* **What you will do**
Extract precisely the lines of the entries below, from the first line through the line containing "Saccharomyces cerevisiae S288C".

* **Dataset extract**
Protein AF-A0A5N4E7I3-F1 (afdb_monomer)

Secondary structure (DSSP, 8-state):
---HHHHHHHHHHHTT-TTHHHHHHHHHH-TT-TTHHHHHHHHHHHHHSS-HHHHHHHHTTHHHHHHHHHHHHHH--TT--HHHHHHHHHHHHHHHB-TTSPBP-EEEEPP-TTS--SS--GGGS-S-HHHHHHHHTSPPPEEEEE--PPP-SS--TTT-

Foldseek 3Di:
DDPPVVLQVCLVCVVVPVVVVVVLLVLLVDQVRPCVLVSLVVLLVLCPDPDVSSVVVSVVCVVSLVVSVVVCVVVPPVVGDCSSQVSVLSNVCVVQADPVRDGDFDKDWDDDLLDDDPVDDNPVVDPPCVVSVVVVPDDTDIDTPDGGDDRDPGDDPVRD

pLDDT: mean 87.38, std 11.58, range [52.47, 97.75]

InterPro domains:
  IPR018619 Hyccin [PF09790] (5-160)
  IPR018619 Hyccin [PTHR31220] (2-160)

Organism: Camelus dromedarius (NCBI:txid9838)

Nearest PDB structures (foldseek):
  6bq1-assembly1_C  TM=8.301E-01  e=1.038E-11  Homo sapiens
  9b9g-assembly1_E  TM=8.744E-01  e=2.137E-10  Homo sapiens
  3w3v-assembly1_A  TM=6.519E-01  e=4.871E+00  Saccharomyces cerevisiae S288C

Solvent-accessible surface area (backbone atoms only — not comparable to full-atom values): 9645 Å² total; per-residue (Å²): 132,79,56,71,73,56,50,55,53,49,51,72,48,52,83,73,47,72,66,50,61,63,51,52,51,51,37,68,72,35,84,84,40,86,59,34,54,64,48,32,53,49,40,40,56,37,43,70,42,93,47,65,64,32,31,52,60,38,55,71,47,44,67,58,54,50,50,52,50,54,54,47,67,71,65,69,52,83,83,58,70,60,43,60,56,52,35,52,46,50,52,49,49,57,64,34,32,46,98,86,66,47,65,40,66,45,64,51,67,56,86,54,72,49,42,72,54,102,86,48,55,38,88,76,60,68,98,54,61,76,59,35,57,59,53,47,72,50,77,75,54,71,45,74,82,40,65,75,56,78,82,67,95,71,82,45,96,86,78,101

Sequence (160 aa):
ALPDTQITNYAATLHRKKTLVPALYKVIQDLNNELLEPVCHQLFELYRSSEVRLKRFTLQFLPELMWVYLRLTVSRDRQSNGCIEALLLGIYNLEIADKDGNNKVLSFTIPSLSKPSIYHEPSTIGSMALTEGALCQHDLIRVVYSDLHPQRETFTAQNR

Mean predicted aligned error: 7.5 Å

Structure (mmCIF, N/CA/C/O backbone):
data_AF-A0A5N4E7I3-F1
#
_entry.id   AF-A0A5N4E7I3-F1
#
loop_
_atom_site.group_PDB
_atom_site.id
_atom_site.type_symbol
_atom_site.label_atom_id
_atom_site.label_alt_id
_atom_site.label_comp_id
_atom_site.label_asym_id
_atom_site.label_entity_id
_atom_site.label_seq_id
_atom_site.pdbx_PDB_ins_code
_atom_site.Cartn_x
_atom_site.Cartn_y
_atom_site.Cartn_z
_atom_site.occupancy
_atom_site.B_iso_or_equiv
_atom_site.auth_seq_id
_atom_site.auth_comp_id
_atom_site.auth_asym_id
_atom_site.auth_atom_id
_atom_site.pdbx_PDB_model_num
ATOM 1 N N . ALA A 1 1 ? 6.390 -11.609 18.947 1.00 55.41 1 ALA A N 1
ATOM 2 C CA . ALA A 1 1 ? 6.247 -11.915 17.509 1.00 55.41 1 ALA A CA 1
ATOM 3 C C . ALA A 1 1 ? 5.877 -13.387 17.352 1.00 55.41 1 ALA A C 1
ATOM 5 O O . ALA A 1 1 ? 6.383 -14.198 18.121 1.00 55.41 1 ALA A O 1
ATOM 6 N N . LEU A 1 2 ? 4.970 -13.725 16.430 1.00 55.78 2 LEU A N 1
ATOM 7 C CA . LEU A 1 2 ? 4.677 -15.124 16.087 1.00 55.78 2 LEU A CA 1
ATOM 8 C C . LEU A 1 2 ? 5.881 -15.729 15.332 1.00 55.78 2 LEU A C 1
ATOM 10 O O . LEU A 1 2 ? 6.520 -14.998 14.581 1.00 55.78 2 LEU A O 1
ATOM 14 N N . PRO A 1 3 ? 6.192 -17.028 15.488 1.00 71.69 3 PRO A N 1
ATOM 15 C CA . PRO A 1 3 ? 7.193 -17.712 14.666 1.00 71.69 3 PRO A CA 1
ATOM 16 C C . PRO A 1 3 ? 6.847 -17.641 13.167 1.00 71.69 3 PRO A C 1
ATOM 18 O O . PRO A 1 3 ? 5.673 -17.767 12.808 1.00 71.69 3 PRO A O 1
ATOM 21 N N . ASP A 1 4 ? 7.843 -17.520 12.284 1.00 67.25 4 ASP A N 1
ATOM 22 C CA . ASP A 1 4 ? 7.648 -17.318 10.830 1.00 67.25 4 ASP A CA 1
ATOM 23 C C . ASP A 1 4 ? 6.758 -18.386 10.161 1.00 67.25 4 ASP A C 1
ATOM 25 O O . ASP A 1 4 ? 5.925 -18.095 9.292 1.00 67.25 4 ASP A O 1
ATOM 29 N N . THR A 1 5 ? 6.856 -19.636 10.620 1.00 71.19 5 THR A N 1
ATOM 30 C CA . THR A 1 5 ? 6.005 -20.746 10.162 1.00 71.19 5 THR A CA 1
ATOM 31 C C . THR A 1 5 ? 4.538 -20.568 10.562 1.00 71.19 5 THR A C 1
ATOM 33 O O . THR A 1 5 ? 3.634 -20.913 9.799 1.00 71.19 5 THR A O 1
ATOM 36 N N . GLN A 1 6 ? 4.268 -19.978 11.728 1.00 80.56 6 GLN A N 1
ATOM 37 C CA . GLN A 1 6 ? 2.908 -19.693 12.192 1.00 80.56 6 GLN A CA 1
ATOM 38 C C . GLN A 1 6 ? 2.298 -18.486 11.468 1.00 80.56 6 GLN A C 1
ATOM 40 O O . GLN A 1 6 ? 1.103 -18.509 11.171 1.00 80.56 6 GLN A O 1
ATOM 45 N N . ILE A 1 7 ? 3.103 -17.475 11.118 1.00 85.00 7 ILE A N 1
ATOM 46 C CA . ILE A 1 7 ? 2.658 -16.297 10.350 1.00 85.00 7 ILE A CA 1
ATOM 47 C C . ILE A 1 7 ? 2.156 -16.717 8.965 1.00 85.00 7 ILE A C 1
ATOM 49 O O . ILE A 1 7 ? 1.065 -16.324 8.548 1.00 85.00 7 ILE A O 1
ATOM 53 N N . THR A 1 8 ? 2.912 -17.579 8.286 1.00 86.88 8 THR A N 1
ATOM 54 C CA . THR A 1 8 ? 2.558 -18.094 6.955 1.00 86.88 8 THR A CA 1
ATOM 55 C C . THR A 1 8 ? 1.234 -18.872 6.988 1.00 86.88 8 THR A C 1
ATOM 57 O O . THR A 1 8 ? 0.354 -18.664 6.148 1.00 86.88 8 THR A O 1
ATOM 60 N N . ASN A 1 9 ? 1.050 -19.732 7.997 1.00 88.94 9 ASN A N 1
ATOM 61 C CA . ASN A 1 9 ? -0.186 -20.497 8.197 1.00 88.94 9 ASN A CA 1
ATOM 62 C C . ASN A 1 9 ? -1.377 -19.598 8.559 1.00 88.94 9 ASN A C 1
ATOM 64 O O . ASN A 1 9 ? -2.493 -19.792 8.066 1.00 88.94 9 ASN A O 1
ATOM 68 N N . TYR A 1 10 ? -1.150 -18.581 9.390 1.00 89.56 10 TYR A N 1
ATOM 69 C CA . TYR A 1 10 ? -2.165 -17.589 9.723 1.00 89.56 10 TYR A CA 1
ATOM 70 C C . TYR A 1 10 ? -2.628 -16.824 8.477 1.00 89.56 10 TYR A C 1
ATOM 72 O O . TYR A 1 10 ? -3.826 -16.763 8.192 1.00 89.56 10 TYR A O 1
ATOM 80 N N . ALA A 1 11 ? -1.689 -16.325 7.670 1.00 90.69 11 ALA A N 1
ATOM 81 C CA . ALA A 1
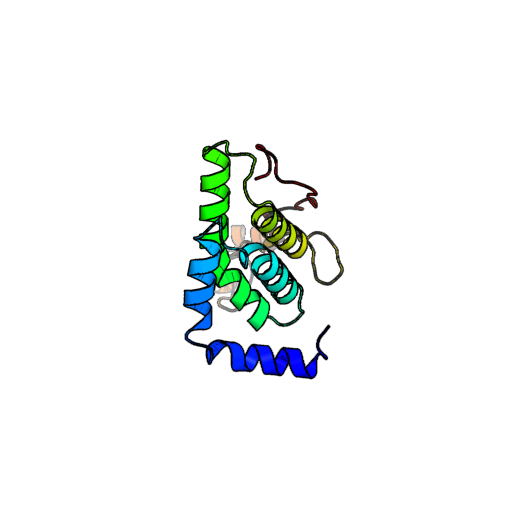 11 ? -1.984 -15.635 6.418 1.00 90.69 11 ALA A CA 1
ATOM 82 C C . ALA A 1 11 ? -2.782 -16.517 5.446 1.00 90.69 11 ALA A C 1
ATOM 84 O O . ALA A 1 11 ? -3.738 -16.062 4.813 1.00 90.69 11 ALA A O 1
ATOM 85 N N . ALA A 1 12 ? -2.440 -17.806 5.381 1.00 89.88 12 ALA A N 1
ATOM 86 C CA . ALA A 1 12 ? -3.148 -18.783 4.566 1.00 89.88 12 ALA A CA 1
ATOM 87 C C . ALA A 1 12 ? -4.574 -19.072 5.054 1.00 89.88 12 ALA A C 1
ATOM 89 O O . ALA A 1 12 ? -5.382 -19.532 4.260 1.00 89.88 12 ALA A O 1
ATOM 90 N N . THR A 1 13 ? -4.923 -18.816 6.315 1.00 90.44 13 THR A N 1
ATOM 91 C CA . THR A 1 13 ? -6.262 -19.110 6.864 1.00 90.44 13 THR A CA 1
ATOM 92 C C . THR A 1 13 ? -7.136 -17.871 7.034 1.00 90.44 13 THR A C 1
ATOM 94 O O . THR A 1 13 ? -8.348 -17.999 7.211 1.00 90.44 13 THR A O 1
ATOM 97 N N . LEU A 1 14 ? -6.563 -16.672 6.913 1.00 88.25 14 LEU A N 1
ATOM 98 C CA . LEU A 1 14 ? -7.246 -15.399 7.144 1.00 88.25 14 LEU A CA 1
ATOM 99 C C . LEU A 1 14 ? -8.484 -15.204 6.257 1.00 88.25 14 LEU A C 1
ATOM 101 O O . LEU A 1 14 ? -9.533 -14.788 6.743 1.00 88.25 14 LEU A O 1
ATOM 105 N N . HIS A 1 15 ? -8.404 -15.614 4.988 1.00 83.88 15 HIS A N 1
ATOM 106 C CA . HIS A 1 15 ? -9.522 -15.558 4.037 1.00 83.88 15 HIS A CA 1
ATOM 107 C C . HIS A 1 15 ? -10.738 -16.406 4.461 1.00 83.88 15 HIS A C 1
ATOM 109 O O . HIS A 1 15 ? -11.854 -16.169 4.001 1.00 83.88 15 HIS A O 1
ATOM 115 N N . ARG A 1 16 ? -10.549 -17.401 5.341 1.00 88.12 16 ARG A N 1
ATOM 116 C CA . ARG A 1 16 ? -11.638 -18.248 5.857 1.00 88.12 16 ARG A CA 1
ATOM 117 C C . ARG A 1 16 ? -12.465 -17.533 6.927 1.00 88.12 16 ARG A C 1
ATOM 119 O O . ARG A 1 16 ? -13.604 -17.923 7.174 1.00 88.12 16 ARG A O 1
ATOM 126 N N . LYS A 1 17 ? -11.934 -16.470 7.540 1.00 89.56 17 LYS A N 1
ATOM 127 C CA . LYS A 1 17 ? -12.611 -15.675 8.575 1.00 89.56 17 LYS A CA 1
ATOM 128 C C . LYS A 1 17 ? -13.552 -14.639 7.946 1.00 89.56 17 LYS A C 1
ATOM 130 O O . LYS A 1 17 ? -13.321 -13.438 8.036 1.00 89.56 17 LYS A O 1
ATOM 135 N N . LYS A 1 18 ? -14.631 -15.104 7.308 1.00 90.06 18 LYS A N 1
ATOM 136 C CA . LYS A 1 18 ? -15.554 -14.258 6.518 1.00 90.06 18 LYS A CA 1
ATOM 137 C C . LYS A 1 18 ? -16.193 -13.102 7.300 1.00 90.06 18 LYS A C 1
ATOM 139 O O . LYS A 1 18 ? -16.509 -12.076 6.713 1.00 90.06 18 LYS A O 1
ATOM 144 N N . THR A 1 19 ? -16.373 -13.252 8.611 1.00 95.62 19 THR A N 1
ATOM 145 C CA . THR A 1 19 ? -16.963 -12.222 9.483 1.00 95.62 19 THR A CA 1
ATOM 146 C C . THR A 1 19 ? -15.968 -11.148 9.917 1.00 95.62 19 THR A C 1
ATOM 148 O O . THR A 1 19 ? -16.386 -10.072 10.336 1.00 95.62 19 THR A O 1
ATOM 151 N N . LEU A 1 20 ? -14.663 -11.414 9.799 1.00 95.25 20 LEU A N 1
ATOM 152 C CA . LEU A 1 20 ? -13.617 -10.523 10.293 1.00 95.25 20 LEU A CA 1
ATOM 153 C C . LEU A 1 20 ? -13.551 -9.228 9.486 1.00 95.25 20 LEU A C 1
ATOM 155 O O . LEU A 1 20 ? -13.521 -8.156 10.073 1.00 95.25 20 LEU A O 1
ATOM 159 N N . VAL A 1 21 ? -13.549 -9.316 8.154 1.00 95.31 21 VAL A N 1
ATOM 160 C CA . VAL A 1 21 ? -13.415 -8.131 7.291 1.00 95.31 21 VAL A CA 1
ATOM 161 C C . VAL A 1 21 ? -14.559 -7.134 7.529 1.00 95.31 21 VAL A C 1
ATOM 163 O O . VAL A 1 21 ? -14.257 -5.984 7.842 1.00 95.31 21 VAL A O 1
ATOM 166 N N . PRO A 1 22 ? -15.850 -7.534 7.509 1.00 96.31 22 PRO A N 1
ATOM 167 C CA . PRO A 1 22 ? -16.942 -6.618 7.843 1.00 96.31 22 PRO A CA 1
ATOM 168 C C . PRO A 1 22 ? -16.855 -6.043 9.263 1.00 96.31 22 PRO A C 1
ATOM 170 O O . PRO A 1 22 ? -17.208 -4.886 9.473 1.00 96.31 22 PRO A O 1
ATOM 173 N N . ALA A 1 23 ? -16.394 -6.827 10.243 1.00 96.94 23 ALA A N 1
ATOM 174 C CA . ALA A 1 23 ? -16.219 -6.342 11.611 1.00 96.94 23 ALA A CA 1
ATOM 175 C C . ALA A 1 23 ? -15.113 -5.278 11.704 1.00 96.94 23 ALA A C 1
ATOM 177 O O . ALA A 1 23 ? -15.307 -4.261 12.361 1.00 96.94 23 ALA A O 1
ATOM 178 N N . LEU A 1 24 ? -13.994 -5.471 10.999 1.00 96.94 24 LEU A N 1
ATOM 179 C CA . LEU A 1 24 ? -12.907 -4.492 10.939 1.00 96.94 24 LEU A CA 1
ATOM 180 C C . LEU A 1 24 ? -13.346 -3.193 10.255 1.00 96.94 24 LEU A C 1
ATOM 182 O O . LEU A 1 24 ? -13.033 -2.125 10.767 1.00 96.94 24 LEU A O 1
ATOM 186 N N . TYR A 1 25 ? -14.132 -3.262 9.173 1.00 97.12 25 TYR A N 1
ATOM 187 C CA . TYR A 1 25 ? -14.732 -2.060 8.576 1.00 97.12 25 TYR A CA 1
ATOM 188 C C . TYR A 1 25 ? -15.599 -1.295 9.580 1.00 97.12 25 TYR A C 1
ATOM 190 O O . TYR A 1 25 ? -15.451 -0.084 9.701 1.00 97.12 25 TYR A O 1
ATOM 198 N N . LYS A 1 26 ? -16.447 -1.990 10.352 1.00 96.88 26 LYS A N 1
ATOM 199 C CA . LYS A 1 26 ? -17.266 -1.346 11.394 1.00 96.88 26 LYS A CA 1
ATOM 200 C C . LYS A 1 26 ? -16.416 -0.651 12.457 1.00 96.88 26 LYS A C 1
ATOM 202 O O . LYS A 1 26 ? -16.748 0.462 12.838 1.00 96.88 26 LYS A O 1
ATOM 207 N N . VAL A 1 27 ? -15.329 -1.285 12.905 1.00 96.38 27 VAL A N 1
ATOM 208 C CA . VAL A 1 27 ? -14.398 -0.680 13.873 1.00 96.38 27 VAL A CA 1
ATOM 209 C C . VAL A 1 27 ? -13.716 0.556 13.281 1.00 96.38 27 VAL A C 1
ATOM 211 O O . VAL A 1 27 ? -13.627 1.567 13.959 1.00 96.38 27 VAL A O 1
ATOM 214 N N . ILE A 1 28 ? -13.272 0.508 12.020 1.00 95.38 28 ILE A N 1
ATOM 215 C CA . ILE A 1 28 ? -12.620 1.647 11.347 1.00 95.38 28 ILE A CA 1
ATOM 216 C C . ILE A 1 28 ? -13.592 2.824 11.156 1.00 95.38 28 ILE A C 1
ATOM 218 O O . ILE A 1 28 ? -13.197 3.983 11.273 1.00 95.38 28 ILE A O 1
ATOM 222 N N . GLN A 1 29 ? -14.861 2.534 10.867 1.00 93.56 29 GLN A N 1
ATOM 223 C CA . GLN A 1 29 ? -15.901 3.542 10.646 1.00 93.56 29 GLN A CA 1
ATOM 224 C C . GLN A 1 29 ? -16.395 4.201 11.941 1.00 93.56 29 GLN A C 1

* **Answer space**
Protein AF-A0A5N4E7I3-F1 (afdb_monomer)

Secondary structure (DSSP, 8-state):
---HHHHHHHHHHHTT-TTHHHHHHHHHH-TT-TTHHHHHHHHHHHHHSS-HHHHHHHHTTHHHHHHHHHHHHHH--TT--HHHHHHHHHHHHHHHB-TTSPBP-EEEEPP-TTS--SS--GGGS-S-HHHHHHHHTSPPPEEEEE--PPP-SS--TTT-

Foldseek 3Di:
DDPPVVLQVCLVCVVVPVVVVVVLLVLLVDQVRPCVLVSLVVLLVLCPDPDVSSVVVSVVCVVSLVVSVVVCVVVPPVVGDCSSQVSVLSNVCVVQADPVRDGDFDKDWDDDLLDDDPVDDNPVVDPPCVVSVVVVPDDTDIDTPDGGDDRDPGDDPVRD

pLDDT: mean 87.38, std 11.58, range [52.47, 97.75]

InterPro domains:
  IPR018619 Hyccin [PF09790] (5-160)
  IPR018619 Hyccin [PTHR31220] (2-160)

Organism: Camelus dromedarius (NCBI:txid9838)

Nearest PDB structures (foldseek):
  6bq1-assembly1_C  TM=8.301E-01  e=1.038E-11  Homo sapiens
  9b9g-assembly1_E  TM=8.744E-01  e=2.137E-10  Homo sapiens
  3w3v-assembly1_A  TM=6.519E-01  e=4.871E+00  Saccharomyces cerevisiae S288C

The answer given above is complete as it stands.